In below-zero temperatures, some 100 people gathered Jan. 18 at the entrance to the former Budapest ghetto to attend the commemoration.

The ceremony was organized by the Hungarian Holocaust Remembrance Committee.

Zoltan Gal, speaker of the Hungarian Parliament, along with two government ministers, joined the leadership of the Hungarian Jewish community at the ceremonies.

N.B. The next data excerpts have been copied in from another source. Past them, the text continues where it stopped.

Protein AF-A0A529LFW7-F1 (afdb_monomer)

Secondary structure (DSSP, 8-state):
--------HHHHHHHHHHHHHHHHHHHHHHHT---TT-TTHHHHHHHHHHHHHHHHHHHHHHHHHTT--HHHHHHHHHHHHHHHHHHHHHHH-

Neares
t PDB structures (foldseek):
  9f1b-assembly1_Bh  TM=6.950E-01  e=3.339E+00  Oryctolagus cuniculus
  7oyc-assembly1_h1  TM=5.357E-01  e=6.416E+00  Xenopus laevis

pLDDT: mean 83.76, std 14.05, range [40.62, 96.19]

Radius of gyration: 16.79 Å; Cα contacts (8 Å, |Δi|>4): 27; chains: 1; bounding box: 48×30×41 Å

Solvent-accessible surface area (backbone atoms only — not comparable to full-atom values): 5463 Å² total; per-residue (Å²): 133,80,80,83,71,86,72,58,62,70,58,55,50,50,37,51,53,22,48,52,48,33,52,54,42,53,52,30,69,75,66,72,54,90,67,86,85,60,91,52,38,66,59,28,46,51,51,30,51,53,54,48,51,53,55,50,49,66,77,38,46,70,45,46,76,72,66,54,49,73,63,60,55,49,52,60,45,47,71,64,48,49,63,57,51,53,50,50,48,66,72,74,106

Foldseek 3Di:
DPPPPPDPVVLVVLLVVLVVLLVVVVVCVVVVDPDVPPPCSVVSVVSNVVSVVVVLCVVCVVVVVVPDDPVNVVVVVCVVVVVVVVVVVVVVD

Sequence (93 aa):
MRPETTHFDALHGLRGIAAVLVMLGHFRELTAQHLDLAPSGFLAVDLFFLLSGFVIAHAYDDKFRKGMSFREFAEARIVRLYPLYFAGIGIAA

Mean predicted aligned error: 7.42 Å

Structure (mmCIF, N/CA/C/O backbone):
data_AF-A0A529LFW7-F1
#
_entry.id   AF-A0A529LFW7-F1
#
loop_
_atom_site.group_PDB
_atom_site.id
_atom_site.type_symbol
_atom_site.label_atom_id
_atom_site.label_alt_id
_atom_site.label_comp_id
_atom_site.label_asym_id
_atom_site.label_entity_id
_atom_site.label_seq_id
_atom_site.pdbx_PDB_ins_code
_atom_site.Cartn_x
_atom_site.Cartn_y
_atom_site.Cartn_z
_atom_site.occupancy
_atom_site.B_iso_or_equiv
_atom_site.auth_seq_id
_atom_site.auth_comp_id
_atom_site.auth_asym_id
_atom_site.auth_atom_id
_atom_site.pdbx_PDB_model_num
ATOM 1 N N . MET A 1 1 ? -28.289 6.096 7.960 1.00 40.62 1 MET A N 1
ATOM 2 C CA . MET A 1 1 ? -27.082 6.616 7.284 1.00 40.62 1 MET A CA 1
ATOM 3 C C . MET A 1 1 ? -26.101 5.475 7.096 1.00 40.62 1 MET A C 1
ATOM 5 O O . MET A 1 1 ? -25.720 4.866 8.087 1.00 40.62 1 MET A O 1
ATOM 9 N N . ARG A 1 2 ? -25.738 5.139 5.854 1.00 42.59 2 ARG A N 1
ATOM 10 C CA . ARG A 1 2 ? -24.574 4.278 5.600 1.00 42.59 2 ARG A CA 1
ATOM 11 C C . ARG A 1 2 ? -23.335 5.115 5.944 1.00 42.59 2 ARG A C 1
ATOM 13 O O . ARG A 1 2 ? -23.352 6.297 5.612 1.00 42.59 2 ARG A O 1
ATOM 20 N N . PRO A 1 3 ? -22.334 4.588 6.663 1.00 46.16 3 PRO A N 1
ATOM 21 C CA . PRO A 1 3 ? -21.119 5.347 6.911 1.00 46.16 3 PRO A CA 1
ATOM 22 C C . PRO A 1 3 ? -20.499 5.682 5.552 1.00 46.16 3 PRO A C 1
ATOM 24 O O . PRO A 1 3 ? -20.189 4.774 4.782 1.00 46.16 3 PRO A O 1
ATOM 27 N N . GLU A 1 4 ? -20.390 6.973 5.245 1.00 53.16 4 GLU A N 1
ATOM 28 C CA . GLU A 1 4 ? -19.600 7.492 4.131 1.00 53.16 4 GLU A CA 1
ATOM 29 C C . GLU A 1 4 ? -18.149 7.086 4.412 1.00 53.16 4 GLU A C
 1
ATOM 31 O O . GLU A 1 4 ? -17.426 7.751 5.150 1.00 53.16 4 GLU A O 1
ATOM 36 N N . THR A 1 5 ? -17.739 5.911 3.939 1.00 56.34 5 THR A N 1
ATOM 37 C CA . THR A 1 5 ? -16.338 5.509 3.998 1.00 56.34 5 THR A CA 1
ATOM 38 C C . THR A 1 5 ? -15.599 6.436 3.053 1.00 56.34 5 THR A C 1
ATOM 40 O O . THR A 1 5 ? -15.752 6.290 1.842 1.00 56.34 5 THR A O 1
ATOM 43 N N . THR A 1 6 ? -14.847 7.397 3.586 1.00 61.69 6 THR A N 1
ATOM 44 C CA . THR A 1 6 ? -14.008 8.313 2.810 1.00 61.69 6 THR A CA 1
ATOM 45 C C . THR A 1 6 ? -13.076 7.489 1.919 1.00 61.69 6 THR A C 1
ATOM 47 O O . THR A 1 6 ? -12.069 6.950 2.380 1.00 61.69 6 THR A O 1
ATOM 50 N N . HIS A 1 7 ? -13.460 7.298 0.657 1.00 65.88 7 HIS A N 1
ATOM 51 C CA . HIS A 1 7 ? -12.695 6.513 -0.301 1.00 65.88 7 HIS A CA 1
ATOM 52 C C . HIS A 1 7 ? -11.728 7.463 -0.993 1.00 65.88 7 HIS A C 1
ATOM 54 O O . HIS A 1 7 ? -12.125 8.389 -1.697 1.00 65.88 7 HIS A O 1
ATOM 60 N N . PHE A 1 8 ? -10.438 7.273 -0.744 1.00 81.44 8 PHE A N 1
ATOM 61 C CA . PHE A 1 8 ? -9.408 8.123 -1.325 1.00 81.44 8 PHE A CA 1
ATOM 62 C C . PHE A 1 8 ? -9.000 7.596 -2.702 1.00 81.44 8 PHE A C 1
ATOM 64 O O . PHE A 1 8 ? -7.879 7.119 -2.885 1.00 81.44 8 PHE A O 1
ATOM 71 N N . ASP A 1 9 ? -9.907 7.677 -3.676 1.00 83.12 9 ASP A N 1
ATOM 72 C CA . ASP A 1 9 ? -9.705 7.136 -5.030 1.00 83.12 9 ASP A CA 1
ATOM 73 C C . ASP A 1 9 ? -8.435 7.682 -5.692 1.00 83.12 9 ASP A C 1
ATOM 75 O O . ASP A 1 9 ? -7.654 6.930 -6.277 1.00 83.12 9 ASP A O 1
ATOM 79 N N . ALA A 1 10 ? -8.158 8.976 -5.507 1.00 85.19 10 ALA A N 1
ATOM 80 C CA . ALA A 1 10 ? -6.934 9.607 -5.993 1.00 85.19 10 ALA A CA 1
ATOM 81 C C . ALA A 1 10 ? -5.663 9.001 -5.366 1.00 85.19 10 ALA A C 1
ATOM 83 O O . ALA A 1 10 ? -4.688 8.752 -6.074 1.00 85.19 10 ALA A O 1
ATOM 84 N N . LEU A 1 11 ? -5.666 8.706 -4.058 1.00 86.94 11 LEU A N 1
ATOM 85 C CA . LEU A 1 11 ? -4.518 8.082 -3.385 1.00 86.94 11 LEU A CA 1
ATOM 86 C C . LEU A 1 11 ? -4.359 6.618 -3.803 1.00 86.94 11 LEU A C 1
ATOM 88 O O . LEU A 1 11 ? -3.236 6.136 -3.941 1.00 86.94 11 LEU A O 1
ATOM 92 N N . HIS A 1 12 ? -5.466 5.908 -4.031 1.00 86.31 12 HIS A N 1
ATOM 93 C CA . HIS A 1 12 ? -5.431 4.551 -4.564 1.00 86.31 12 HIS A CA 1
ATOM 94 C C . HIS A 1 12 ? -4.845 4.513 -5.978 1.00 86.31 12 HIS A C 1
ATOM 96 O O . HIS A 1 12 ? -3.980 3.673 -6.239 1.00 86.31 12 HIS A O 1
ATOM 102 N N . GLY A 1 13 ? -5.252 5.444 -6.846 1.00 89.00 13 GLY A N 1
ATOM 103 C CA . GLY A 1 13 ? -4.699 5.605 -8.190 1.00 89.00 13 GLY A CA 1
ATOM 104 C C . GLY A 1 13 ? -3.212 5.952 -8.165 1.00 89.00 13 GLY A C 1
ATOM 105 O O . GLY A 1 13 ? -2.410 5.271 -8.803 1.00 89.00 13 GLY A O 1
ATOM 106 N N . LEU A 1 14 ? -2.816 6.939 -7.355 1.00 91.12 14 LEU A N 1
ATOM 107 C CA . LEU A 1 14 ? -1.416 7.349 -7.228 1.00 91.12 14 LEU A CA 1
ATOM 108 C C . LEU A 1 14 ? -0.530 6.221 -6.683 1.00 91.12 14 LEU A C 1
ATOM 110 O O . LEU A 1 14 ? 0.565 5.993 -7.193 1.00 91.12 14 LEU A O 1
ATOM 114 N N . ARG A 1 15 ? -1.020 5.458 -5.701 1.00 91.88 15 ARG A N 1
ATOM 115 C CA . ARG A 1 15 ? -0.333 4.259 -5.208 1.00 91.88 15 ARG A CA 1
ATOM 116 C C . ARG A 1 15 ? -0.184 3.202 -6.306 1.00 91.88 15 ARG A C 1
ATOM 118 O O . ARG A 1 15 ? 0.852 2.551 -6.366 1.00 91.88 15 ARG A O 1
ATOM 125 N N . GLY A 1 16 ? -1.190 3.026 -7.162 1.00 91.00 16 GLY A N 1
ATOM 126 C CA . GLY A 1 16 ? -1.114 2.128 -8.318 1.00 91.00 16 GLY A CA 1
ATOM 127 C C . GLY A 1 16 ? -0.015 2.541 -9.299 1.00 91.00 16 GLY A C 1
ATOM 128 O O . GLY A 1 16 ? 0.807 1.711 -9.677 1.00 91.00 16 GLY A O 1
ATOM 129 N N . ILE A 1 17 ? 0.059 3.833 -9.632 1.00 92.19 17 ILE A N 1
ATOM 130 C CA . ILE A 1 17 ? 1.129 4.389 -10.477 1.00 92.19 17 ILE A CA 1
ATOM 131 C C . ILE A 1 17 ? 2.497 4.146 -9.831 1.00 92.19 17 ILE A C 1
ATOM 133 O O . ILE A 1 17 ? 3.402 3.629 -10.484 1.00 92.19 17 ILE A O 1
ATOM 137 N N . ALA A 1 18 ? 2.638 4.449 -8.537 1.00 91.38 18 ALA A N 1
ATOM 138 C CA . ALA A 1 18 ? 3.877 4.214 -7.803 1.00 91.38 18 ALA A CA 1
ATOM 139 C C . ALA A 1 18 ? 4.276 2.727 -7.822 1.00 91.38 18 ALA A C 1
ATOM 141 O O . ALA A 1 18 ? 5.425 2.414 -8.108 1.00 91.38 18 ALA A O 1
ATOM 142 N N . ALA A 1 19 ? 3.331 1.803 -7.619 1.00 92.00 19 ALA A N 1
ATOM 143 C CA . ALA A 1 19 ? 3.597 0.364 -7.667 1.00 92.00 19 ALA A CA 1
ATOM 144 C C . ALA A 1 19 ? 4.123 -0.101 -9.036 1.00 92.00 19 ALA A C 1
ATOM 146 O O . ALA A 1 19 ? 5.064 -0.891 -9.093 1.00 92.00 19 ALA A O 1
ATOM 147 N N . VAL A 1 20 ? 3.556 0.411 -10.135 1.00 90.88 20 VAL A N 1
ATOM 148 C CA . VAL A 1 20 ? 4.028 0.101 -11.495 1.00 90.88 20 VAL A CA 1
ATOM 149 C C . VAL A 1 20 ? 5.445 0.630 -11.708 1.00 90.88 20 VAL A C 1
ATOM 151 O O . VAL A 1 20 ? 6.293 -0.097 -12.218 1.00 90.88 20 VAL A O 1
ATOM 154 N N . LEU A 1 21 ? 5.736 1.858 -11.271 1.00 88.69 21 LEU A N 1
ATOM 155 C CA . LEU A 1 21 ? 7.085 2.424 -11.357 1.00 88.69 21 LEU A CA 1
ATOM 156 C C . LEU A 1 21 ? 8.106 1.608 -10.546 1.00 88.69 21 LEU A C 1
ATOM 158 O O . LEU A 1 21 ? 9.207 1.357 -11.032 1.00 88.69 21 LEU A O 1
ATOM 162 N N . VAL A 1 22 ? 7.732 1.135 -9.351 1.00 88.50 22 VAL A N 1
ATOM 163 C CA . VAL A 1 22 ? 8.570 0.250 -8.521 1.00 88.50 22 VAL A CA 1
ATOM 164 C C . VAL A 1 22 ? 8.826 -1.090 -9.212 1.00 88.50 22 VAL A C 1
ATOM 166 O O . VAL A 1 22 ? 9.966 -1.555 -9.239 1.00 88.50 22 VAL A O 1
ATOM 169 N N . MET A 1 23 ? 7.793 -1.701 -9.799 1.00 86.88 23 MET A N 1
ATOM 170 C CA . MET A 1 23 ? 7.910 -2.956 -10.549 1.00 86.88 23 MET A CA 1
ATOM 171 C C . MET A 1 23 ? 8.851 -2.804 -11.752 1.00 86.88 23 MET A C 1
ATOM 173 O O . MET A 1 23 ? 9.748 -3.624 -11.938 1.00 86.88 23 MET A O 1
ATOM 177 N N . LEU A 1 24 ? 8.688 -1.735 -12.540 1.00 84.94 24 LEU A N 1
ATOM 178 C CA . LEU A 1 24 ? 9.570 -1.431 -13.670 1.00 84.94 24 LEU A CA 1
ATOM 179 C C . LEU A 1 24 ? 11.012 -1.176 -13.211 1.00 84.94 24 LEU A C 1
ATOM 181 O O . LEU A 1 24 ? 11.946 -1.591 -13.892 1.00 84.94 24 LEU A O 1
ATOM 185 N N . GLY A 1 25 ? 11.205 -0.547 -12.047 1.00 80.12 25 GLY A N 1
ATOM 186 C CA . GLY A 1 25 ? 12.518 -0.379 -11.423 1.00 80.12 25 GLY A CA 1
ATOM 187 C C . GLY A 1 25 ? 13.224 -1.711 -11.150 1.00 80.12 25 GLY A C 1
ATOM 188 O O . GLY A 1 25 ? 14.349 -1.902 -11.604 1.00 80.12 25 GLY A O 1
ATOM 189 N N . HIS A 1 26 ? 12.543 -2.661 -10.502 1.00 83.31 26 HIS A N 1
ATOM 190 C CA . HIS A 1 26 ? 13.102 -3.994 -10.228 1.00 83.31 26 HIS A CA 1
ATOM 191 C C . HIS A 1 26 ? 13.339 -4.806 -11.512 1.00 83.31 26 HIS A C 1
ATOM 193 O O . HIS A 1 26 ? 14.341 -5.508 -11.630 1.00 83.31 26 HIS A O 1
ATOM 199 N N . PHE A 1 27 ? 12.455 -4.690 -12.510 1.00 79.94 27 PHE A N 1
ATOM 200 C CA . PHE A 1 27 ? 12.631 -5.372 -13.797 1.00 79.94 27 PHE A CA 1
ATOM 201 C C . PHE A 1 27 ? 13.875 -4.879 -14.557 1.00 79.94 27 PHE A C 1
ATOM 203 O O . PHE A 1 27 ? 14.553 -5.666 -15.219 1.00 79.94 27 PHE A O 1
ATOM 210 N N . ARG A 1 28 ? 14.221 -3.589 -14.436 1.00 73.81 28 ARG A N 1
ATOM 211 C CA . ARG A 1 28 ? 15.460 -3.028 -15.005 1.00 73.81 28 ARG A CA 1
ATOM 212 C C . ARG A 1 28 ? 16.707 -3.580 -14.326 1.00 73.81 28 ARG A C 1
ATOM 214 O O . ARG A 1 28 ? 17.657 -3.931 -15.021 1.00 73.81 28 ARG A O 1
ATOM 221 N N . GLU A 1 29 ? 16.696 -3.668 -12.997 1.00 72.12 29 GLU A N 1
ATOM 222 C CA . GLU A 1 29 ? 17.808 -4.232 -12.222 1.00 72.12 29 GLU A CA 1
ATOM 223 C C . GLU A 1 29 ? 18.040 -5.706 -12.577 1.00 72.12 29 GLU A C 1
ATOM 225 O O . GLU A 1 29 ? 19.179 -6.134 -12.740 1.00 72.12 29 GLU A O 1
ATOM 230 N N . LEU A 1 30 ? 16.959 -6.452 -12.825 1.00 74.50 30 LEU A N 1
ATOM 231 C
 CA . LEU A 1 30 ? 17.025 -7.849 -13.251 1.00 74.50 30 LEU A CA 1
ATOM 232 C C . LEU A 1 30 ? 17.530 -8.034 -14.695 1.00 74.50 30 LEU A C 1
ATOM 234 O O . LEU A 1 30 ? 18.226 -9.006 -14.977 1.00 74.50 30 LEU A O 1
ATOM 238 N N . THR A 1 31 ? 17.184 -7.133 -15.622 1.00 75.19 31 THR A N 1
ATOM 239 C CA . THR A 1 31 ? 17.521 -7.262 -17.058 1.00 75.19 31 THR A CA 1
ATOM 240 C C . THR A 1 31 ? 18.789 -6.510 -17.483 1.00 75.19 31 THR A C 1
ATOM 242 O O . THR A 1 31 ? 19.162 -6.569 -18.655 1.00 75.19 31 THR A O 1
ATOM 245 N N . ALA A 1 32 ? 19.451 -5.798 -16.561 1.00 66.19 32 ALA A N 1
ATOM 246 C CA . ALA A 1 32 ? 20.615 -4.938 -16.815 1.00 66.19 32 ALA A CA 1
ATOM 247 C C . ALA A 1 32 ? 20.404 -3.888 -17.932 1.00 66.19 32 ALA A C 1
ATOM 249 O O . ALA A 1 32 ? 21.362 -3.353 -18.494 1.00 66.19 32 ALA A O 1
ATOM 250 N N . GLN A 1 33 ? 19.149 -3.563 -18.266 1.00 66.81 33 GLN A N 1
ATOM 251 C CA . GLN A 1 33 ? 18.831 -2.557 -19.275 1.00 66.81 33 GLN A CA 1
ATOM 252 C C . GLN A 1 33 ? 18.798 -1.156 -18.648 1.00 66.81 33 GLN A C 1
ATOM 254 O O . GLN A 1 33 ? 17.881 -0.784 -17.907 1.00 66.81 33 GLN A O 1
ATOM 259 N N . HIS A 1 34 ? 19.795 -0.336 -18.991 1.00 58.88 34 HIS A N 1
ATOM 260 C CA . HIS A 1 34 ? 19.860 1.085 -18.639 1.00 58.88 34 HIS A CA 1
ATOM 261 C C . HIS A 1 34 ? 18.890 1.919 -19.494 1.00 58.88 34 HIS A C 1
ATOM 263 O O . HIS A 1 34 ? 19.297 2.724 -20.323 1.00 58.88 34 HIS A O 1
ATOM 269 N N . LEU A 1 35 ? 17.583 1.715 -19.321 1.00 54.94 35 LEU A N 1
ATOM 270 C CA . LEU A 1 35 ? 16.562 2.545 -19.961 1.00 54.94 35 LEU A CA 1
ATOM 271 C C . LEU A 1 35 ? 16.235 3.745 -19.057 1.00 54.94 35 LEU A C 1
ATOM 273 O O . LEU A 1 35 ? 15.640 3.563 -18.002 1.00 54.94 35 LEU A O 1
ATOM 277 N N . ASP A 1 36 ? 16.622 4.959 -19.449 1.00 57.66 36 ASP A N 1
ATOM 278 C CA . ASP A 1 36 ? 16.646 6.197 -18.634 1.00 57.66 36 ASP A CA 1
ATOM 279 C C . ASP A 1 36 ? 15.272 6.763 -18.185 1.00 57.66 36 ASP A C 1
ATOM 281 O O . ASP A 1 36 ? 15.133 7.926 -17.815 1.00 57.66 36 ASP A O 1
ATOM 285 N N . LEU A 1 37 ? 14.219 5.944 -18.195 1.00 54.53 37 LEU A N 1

While the commemoration was a poignant, emotional event for the Jewish community, for the Hungarian people at large the remembrance was not without controversy.

The liberation of the ghetto by Soviet troops also marked the beginning of an unpopular Soviet occupation and domination of Hungary.

Communist rule did not end here until the country’s communist government fell in 1989.

Some 50,000 Jews were liberated by the Soviet army on Jan. 18, 1945.

Between Nov. 18, 1944, and that date, approximately 20,000 Jews died in the ghetto of starvation, disease, exposure or at the hands of thugs working for the fascist Arrow Cross.

Before the ghetto was created, some 450,000 Jews – almost 90 percent of the country’s Jewish population were sent to Nazi death camps after the German occupation of the country began in March 1944.

Budapest’s Jewish ghetto was one of the few in Europe to be left intact after the war.

Although the Nazis had placed land mines throughout the ghetto, they did not have the chance to destroy it because of advancing Red Army forces.

At present, an estimated 100,000 Jews live in Hungary, most of them in Budapest.

The country’s Jewish community is currently the largest in Eastern Europe.